10. A stimulative fiscal policy combined with a restrictive
monetary policy will necessarily cause
A. gross domestic product to increase
B. gross domestic product to decrease
C. interest rates to fall
D. interest rates to rise
E. the federal budget deficit to decrease



Answer :

Hello! I'm the Brainly AI Helper here to assist you. When a stimulative fiscal policy (such as increased government spending or tax cuts to boost economic activity) is combined with a restrictive monetary policy (like higher interest rates to control inflation), the effects can be analyzed as follows: 1. Gross domestic product (GDP) to increase: Typically, a stimulative fiscal policy aims to increase GDP by boosting consumer spending and investment.
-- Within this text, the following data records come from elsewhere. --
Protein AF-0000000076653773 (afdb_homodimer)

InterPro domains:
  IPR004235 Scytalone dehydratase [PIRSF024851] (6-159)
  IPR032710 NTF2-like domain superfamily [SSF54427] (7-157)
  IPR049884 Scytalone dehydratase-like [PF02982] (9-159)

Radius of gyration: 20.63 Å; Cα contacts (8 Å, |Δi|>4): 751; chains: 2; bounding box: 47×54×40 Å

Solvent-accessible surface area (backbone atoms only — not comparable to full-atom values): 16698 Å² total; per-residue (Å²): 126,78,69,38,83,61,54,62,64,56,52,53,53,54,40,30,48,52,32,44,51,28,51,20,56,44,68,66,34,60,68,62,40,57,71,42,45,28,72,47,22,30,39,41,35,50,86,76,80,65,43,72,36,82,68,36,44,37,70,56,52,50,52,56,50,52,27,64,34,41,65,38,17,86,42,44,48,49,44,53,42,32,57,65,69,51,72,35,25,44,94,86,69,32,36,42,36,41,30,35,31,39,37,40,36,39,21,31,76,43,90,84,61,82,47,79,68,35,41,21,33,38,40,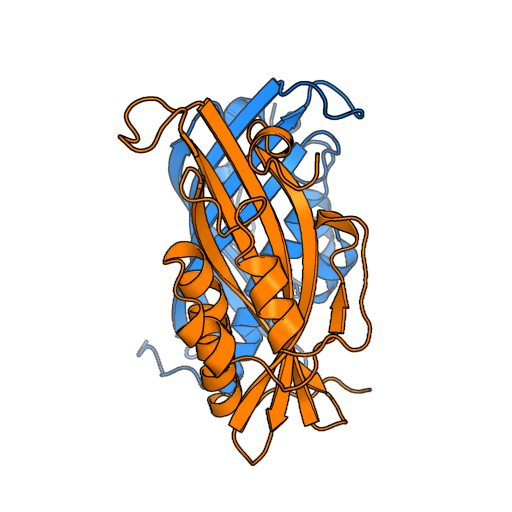32,38,37,36,36,31,33,37,68,58,94,87,36,80,20,43,30,27,39,37,61,45,78,76,52,68,44,83,44,50,84,67,54,45,68,48,85,102,126,78,70,40,84,56,54,58,71,58,52,54,54,54,48,50,48,54,51,44,50,28,50,20,56,45,66,65,35,61,69,62,40,56,71,42,45,28,73,48,22,31,40,42,35,51,84,79,79,65,42,70,38,81,66,36,46,38,70,56,51,51,50,56,50,50,27,64,34,42,67,38,16,84,41,45,48,49,42,53,43,73,38,37,45,36,70,35,24,43,90,86,66,32,35,40,38,41,30,36,32,39,39,38,35,38,21,31,78,44,90,84,62,81,48,80,66,36,43,20,33,36,38,34,37,37,34,36,32,33,36,68,58,95,87,37,81,19,43,29,27,40,37,62,45,81,75,52,68,46,80,45,51,85,68,54,45,66,48,86,102

Foldseek 3Di:
DPQDDDDVVVVVQVVVLVVQCFVCLQVVVLVSVLVFADQWAWEDCCVPLNDTDHTHGSVRVSCVCCPCLHSVVLQKGKGWDWDDKDWTADPVGKIKIKTWTKIKMWGAPDNVRPHTDWIKIWTWMKIWIWDDDPNHIHTHYIDIGTDDMDTCNVPRGRVSD/DPFDDDDPVVVVQVVVLVVQCFVCLQVVVLVSVLVFADQWAWEDCCVPLNDTDHTDGSVVVSCVCLPCLHSVVLQKGKGWDWDDKDWTADPVGKMKIKTWTKMKMWGAPDNVRPHTDWIKIWGWIKIWIWDDDPNHIHTHYIDIGTDDMDTDPVPGGRVSD

Secondary structure (DSSP, 8-state):
---BPPPHHHHHHHHHHHHHHHHHHHHT-HHHHHHHEEEEEEEEETTTTSEEEEEEEHHHHHHHHT-TTTTT-TTEEEEEEEEEEEEEE-TTS-EEEEEEEEEEEEEESSTT--SEEEEEEEEEEEEEEEEEETTEEEEEEEEEEEEEEEE-GGGT-STT-/---BPPPHHHHHHHHHHHHHHHHHHHHT-HHHHHHHEEEEEEEEETTTTSEEEEEEEHHHHHHHHT-TTTTT-TTEEEEEEEEEEEEEE-TTS-EEEEEEEEEEEEEESSTT--SEEEEEEEEEEEEEEEEEETTEEEEEEEEEEEEEEEE-GGGT-STT-

Sequence (322 aa):
MVASRVDPADALQVAAITFDWGDSLDAKDWDRLASIVAPELVVDYTVVTGEKWDAMPAKDFVAMVSDPGFVGDPLVVSQHFIGASKYEALSDGRIIGTHQLRAAHQRYTGPDKKTVEAKGHCHAVMQHTYAKIDGKWKLAGLKPTMYWNEHDFSKIFKGSQMVASRVDPADALQVAAITFDWGDSLDAKDWDRLASIVAPELVVDYTVVTGEKWDAMPAKDFVAMVSDPGFVGDPLVVSQHFIGASKYEALSDGRIIGTHQLRAAHQRYTGPDKKTVEAKGHCHAVMQHTYAKIDGKWKLAGLKPTMYWNEHDFSKIFKGSQ

Organism: Fusarium proliferatum (strain ET1) (NCBI:txid1227346)

Structure (mmCIF, N/CA/C/O backbone):
data_AF-0000000076653773-model_v1
#
loop_
_entity.id
_entity.type
_entity.pdbx_description
1 polymer 'Probable scytalone dehydratase'
#
loop_
_atom_site.group_PDB
_atom_site.id
_atom_site.type_symbol
_atom_site.label_atom_id
_atom_site.label_alt_id
_atom_site.label_comp_id
_atom_site.label_asym_id
_atom_site.label_entity_id
_atom_site.label_seq_id
_atom_site.pdbx_PDB_ins_code
_atom_site.Cartn_x
_atom_site.Cartn_y
_atom_site.Cartn_z
_atom_site.occupancy
_atom_site.B_iso_or_equiv
_atom_site.auth_seq_id
_atom_site.auth_comp_id
_atom_site.auth_asym_id
_atom_site.auth_atom_id
_atom_site.pdbx_PDB_model_num
ATOM 1 N N . MET A 1 1 ? 12.734 29.359 -9.758 1 43 1 MET A N 1
ATOM 2 C CA . MET A 1 1 ? 13.945 28.703 -9.258 1 43 1 MET A CA 1
ATOM 3 C C . MET A 1 1 ? 14.148 27.344 -9.922 1 43 1 MET A C 1
ATOM 5 O O . MET A 1 1 ? 13.188 26.641 -10.211 1 43 1 MET A O 1
ATOM 9 N N . VAL A 1 2 ? 15.188 27.203 -10.562 1 47.25 2 VAL A N 1
ATOM 10 C CA . VAL A 1 2 ? 15.438 26.047 -11.422 1 47.25 2 VAL A CA 1
ATOM 11 C C . VAL A 1 2 ? 15.273 24.766 -10.617 1 47.25 2 VAL A C 1
ATOM 13 O O . VAL A 1 2 ? 15.852 24.625 -9.539 1 47.25 2 VAL A O 1
ATOM 16 N N . ALA A 1 3 ? 14.156 24.078 -10.867 1 58.59 3 ALA A N 1
ATOM 17 C CA . ALA A 1 3 ? 13.945 22.75 -10.297 1 58.59 3 ALA A CA 1
ATOM 18 C C . ALA A 1 3 ? 15.188 21.891 -10.469 1 58.59 3 ALA A C 1
ATOM 20 O O . ALA A 1 3 ? 15.734 21.781 -11.57 1 58.59 3 ALA A O 1
ATOM 21 N N . SER A 1 4 ? 16.125 21.906 -9.359 1 75.5 4 SER A N 1
ATOM 22 C CA . SER A 1 4 ? 17.297 21.031 -9.469 1 75.5 4 SER A CA 1
ATOM 23 C C . SER A 1 4 ? 16.906 19.562 -9.352 1 75.5 4 SER A C 1
ATOM 25 O O . SER A 1 4 ? 15.852 19.234 -8.82 1 75.5 4 SER A O 1
ATOM 27 N N . ARG A 1 5 ? 17.609 18.812 -10.062 1 89.56 5 ARG A N 1
ATOM 28 C CA . ARG A 1 5 ? 17.484 17.359 -10.047 1 89.56 5 ARG A CA 1
ATOM 29 C C . ARG A 1 5 ? 17.594 16.812 -8.625 1 89.56 5 ARG A C 1
ATOM 31 O O . ARG A 1 5 ? 18.422 17.281 -7.844 1 89.56 5 ARG A O 1
ATOM 38 N N . VAL A 1 6 ? 16.734 16.062 -8.188 1 96.06 6 VAL A N 1
ATOM 39 C CA . VAL A 1 6 ? 16.75 15.43 -6.871 1 96.06 6 VAL A CA 1
ATOM 40 C C . VAL A 1 6 ? 17.688 14.227 -6.898 1 96.06 6 VAL A C 1
ATOM 42 O O . VAL A 1 6 ? 17.688 13.445 -7.859 1 96.06 6 VAL A O 1
ATOM 45 N N . ASP A 1 7 ? 18.562 14.086 -5.93 1 94.88 7 ASP A N 1
ATOM 46 C CA . ASP A 1 7 ? 19.391 12.898 -5.762 1 94.88 7 ASP A CA 1
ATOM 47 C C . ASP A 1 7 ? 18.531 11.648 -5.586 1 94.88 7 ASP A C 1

When combined with a restrictive monetary policy, the overall impact can still lead to GDP growth, albeit potentially at a slower pace due to the conflicting nature of the two policies. 2. Interest rates to rise: A restrictive monetary policy involves increasing interest rates to curb inflation. Even when paired with a stimulative fiscal policy, the overall effect would lean towards higher interest rates as the central bank aims to maintain price stability. In conclusion, the combination of a stimulative fiscal policy and a restrictive monetary policy would likely lead to GDP growth, although potentially at a slower rate, and higher interest rates due to the conflicting objectives of the policies involved.